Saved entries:
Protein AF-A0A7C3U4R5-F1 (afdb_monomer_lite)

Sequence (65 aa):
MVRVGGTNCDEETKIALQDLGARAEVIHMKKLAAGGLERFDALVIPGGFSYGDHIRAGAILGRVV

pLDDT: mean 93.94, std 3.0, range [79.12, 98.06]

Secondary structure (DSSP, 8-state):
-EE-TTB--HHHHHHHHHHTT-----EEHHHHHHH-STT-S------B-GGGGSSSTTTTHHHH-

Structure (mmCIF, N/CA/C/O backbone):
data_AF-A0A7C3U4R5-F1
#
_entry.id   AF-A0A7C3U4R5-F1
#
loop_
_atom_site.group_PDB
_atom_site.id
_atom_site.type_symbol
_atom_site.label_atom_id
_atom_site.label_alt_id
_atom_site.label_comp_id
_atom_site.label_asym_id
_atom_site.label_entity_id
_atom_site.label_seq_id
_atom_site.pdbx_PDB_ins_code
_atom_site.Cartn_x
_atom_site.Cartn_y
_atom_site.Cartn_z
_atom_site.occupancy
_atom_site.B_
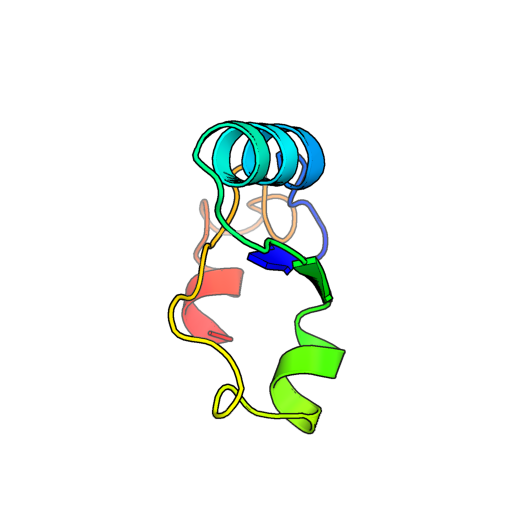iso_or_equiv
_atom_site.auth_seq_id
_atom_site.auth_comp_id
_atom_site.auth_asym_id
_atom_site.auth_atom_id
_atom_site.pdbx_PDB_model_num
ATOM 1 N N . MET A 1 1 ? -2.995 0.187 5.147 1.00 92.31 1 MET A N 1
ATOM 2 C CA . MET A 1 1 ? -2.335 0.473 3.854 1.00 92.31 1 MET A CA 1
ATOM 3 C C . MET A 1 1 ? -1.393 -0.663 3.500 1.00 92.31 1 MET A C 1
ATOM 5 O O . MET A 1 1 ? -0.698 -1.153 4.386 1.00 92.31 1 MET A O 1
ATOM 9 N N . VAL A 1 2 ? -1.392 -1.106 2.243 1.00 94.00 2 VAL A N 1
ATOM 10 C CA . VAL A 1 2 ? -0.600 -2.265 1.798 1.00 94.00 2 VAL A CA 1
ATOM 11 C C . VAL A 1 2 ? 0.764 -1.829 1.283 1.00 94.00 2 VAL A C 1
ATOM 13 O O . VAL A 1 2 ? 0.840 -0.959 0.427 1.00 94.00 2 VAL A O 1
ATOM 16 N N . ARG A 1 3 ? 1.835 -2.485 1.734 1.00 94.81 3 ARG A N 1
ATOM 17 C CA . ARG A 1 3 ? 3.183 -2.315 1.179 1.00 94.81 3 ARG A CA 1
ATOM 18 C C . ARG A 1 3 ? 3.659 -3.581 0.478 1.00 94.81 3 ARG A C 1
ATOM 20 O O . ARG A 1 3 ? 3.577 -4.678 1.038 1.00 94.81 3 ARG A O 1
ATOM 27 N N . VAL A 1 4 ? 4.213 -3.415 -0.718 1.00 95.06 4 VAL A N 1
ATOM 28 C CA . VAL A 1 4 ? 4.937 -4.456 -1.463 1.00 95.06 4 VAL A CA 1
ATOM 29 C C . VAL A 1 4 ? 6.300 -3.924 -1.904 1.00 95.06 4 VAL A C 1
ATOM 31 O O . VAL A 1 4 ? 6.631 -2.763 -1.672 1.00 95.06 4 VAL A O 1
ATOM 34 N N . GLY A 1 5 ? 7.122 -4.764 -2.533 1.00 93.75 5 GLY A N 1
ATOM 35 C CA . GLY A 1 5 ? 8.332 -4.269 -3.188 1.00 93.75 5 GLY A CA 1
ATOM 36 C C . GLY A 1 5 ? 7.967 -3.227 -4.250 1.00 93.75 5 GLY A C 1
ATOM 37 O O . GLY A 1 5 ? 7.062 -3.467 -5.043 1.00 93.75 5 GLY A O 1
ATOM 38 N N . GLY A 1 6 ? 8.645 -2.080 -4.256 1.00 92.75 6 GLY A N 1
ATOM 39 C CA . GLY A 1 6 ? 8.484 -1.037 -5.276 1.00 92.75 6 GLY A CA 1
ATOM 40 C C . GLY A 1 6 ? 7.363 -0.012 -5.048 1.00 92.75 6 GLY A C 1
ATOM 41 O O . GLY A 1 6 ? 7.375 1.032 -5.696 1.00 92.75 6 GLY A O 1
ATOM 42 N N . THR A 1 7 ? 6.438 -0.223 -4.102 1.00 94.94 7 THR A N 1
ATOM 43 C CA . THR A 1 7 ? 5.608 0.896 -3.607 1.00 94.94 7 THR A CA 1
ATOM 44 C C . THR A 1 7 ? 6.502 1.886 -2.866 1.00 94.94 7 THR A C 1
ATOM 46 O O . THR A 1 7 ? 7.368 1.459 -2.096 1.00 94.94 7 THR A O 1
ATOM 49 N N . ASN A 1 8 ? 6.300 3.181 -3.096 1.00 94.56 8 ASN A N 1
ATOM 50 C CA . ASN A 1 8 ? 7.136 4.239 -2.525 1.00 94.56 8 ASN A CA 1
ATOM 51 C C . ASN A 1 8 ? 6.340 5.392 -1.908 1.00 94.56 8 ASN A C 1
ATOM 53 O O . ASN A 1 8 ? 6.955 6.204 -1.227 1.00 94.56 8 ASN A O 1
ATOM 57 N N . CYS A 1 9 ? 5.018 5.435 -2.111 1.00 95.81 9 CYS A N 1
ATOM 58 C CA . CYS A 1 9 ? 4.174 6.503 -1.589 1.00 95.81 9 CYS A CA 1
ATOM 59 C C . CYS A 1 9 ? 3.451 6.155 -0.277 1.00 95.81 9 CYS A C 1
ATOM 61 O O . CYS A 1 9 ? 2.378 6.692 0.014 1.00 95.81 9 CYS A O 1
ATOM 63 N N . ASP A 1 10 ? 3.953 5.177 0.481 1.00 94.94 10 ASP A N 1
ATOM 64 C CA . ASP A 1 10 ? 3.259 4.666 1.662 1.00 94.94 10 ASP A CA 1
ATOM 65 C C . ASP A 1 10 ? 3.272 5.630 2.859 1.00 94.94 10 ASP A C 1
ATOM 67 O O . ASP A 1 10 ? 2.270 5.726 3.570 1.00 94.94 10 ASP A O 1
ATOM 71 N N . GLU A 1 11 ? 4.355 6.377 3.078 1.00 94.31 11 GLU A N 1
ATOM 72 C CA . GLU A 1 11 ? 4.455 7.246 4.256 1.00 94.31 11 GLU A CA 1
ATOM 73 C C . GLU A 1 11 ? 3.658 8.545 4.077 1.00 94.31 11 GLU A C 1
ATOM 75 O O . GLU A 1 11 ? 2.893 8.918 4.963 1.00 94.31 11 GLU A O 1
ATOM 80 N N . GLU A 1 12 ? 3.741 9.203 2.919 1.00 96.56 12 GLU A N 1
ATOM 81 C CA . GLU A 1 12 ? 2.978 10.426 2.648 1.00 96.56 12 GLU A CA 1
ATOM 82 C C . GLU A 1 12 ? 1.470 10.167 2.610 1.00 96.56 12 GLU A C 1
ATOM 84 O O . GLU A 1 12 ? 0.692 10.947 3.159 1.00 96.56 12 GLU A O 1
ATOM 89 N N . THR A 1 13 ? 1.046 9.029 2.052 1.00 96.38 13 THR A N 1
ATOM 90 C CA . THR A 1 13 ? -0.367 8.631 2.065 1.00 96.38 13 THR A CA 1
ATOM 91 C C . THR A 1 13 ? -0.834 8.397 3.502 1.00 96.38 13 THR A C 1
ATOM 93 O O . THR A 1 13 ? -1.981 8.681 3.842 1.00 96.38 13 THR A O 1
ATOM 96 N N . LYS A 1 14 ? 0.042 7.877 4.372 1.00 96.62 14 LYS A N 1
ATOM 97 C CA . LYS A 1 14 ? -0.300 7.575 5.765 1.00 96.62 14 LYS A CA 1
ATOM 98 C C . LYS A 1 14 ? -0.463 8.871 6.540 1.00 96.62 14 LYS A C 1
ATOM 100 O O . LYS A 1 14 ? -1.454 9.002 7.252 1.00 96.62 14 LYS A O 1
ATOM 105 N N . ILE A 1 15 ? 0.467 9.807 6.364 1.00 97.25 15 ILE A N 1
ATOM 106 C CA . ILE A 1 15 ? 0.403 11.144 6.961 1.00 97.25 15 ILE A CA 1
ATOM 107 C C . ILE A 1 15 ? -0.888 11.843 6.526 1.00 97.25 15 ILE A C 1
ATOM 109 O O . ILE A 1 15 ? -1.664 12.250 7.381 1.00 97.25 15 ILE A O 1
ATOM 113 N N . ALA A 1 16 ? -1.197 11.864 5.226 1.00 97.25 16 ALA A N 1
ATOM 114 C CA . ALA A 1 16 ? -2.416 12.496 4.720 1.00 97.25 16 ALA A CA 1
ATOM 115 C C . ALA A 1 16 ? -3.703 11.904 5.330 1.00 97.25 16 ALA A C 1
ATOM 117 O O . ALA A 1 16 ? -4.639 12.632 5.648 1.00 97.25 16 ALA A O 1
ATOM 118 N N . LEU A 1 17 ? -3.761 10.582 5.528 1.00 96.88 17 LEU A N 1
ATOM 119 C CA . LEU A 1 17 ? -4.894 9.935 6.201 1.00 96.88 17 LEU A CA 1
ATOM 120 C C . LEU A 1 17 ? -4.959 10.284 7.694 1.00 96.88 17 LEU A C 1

---

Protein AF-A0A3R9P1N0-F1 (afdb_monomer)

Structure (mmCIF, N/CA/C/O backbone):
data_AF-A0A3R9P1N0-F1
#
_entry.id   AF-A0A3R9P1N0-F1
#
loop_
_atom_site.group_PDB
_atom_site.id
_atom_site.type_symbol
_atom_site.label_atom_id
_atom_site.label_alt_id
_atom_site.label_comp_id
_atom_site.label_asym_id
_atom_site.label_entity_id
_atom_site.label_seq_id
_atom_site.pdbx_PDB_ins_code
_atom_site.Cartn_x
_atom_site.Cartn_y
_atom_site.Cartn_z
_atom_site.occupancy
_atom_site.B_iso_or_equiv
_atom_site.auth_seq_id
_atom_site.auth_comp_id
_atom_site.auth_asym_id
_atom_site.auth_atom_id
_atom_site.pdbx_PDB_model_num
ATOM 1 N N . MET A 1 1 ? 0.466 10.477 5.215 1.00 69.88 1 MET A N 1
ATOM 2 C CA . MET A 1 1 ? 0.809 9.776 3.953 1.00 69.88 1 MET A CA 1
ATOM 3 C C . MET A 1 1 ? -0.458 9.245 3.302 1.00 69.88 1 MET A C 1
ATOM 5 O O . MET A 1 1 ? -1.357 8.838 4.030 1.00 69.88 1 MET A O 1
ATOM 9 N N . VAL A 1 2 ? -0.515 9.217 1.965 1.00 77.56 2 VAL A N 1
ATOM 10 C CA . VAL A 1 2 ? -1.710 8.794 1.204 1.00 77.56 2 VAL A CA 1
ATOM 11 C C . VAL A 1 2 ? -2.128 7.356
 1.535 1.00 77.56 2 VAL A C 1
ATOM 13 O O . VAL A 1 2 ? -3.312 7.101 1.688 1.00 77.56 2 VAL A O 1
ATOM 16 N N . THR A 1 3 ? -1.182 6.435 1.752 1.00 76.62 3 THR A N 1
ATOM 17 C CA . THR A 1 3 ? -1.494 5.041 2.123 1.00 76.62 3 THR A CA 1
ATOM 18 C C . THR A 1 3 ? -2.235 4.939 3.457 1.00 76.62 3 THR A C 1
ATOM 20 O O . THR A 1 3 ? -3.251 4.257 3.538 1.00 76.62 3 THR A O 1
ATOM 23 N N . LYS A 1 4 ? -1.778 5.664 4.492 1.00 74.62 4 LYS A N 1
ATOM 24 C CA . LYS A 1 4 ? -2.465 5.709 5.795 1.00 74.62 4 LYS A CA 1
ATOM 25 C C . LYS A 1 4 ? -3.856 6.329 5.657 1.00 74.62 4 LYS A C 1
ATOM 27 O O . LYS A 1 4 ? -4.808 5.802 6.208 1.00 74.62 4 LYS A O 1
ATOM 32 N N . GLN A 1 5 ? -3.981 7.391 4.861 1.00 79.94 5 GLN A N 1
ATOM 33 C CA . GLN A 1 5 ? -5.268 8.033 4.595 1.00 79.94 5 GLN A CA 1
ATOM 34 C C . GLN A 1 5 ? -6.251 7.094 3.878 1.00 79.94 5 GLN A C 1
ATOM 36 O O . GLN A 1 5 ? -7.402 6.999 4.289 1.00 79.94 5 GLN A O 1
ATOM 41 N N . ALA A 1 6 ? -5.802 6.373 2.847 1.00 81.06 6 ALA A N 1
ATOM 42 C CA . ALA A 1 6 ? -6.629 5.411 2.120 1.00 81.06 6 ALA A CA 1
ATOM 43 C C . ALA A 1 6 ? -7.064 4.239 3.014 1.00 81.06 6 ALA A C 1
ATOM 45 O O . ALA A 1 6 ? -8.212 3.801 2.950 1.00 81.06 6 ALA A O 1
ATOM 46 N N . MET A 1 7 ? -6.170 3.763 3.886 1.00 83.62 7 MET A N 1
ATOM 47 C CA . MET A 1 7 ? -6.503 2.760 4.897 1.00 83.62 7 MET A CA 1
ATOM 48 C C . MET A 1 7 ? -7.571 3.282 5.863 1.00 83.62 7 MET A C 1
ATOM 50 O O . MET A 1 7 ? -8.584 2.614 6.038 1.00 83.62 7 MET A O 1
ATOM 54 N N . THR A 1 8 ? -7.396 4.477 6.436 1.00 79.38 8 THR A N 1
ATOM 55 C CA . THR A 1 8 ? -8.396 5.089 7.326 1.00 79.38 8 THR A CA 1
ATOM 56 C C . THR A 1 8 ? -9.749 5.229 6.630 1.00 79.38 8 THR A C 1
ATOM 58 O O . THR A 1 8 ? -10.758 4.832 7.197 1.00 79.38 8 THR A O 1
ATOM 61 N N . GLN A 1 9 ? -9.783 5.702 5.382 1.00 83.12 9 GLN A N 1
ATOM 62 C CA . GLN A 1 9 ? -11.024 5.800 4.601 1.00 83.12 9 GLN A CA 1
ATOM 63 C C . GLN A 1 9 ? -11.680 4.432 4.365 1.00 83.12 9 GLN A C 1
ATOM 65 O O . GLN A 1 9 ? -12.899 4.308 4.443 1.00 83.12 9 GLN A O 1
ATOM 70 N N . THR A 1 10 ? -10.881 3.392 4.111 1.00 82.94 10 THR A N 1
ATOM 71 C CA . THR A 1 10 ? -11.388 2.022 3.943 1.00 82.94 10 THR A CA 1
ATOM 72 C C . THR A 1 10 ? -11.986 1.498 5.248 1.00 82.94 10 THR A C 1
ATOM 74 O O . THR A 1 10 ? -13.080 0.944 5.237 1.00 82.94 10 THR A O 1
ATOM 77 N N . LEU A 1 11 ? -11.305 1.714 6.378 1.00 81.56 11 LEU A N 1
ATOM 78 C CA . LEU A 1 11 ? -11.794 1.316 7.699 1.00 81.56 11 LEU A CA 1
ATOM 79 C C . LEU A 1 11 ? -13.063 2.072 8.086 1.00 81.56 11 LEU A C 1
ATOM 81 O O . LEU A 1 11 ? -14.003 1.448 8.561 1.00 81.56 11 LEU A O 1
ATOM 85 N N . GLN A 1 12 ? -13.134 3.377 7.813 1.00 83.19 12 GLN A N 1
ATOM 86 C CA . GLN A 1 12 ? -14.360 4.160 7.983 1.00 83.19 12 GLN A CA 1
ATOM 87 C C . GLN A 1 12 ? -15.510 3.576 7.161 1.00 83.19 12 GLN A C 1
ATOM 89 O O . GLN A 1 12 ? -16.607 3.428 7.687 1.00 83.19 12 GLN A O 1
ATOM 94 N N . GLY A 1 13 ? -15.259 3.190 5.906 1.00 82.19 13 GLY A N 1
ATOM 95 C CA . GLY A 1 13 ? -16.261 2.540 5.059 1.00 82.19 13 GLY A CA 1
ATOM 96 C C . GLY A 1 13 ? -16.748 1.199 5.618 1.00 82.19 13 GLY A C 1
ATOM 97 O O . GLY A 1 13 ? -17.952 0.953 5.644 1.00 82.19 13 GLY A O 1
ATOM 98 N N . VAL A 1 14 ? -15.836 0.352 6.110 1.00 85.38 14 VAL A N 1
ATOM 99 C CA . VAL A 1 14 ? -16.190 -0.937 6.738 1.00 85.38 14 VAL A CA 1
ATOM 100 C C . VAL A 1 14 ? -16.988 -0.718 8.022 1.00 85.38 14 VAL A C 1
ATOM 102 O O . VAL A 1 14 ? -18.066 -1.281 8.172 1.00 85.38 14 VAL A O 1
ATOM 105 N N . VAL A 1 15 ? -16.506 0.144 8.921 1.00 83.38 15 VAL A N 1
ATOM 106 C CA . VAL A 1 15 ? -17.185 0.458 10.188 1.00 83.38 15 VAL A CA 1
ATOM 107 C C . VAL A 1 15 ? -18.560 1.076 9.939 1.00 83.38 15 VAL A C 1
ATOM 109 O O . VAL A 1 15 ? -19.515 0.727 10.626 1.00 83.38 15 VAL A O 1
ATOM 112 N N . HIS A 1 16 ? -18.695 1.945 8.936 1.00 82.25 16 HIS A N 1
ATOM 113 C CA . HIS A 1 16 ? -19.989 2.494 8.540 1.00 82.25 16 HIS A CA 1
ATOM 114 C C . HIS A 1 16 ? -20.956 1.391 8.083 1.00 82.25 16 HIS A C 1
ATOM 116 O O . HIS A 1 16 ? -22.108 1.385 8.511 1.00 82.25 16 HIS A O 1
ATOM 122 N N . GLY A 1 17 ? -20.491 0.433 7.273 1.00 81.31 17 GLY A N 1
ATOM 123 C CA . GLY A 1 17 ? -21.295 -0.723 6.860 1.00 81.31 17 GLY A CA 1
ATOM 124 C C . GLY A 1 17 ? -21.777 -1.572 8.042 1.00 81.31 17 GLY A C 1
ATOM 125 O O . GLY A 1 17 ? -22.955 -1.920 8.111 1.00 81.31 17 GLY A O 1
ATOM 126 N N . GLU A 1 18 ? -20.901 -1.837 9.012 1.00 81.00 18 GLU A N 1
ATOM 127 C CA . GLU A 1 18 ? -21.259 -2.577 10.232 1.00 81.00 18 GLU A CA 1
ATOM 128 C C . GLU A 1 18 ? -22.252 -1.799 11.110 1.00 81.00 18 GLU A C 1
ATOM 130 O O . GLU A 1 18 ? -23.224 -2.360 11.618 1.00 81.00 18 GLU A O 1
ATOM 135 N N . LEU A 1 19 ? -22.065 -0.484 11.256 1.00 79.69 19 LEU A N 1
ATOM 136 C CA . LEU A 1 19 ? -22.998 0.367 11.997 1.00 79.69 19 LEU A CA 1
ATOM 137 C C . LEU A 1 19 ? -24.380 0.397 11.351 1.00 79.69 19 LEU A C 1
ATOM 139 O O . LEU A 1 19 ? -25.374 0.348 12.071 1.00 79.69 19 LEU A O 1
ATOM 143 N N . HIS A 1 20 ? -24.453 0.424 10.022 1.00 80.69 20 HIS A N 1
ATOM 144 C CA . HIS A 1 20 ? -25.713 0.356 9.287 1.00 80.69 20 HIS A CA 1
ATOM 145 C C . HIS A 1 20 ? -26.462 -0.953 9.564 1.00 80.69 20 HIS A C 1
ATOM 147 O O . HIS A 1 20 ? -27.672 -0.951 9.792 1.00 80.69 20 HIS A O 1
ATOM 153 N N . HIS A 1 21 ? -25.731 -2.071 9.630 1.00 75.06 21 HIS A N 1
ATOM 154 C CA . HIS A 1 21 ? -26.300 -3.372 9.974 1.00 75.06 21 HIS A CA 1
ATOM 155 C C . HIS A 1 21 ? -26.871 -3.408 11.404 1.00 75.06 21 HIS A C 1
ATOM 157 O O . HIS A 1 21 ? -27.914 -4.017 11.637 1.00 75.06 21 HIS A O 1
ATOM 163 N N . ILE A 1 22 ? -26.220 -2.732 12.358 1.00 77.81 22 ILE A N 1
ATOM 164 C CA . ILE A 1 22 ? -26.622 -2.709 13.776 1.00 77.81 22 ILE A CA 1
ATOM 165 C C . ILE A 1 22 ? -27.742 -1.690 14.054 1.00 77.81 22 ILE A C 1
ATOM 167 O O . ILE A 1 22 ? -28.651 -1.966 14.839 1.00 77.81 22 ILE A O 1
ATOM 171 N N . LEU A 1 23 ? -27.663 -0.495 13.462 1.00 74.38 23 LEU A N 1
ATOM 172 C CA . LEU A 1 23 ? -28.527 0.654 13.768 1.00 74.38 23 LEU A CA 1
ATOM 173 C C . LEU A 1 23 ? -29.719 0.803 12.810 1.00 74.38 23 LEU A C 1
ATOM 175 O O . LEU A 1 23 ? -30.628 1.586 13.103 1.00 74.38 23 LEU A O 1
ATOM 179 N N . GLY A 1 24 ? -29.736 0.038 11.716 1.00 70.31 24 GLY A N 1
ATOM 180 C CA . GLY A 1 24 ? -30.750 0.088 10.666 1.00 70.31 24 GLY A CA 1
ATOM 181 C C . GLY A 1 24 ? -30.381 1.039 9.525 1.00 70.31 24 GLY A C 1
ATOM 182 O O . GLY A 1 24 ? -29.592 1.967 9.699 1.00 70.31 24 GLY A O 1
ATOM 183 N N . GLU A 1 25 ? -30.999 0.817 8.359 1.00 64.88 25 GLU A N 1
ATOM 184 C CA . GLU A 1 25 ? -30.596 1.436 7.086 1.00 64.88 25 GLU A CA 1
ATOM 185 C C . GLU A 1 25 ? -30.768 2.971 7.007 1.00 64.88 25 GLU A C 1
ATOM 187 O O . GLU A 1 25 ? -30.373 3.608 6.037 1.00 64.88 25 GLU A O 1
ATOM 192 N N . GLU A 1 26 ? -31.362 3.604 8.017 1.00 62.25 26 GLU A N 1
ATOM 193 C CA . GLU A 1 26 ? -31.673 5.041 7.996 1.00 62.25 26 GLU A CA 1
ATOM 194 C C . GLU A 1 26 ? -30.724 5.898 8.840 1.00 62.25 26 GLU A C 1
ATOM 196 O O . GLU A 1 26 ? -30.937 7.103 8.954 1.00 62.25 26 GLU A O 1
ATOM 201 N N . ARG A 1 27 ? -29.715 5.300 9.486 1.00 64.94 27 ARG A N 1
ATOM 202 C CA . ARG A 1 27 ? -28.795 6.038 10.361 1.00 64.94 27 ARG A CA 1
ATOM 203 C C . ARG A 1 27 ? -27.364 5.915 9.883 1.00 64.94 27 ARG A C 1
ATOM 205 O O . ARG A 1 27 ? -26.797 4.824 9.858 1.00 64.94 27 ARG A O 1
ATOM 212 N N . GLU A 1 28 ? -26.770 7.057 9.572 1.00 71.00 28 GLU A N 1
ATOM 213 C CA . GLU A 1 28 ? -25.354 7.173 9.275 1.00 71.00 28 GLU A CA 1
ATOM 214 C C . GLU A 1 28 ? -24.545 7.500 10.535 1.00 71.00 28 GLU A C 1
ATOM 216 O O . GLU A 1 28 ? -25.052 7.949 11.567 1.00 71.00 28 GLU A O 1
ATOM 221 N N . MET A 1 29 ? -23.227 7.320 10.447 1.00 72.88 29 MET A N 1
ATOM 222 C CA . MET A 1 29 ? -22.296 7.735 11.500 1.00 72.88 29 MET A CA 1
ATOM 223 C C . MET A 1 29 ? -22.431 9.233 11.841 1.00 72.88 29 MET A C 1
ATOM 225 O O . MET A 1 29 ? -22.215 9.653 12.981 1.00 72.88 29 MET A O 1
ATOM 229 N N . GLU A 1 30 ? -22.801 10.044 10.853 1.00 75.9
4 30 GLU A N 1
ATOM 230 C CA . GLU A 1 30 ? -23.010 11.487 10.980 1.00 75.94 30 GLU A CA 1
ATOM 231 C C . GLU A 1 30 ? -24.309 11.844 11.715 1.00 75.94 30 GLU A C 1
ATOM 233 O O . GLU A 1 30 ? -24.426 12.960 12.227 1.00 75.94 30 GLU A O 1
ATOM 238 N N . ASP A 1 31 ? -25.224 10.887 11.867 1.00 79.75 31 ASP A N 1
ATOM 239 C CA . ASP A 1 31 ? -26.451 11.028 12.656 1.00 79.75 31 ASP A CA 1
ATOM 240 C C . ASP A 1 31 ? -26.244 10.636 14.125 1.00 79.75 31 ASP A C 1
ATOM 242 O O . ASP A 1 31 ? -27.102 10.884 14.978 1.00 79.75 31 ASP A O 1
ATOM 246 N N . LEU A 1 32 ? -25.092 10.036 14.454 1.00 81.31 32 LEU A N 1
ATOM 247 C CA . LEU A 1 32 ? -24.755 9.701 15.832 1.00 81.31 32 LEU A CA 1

#### [What is required]
Output the lines above exactly, but only those between the line holding "ATOM 157 O O" and the line holding "ATOM 165 C C", inclusive.

#### [The completed task]
ATOM 157 O O . HIS A 1 21 ? -27.914 -4.017 11.637 1.00 75.06 21 HIS A O 1
ATOM 163 N N . ILE A 1 22 ? -26.220 -2.732 12.358 1.00 77.81 22 ILE A N 1
ATOM 164 C CA . ILE A 1 22 ? -26.622 -2.709 13.776 1.00 77.81 22 ILE A CA 1
ATOM 165 C C . ILE A 1 22 ? -27.742 -1.690 14.054 1.00 77.81 22 ILE A C 1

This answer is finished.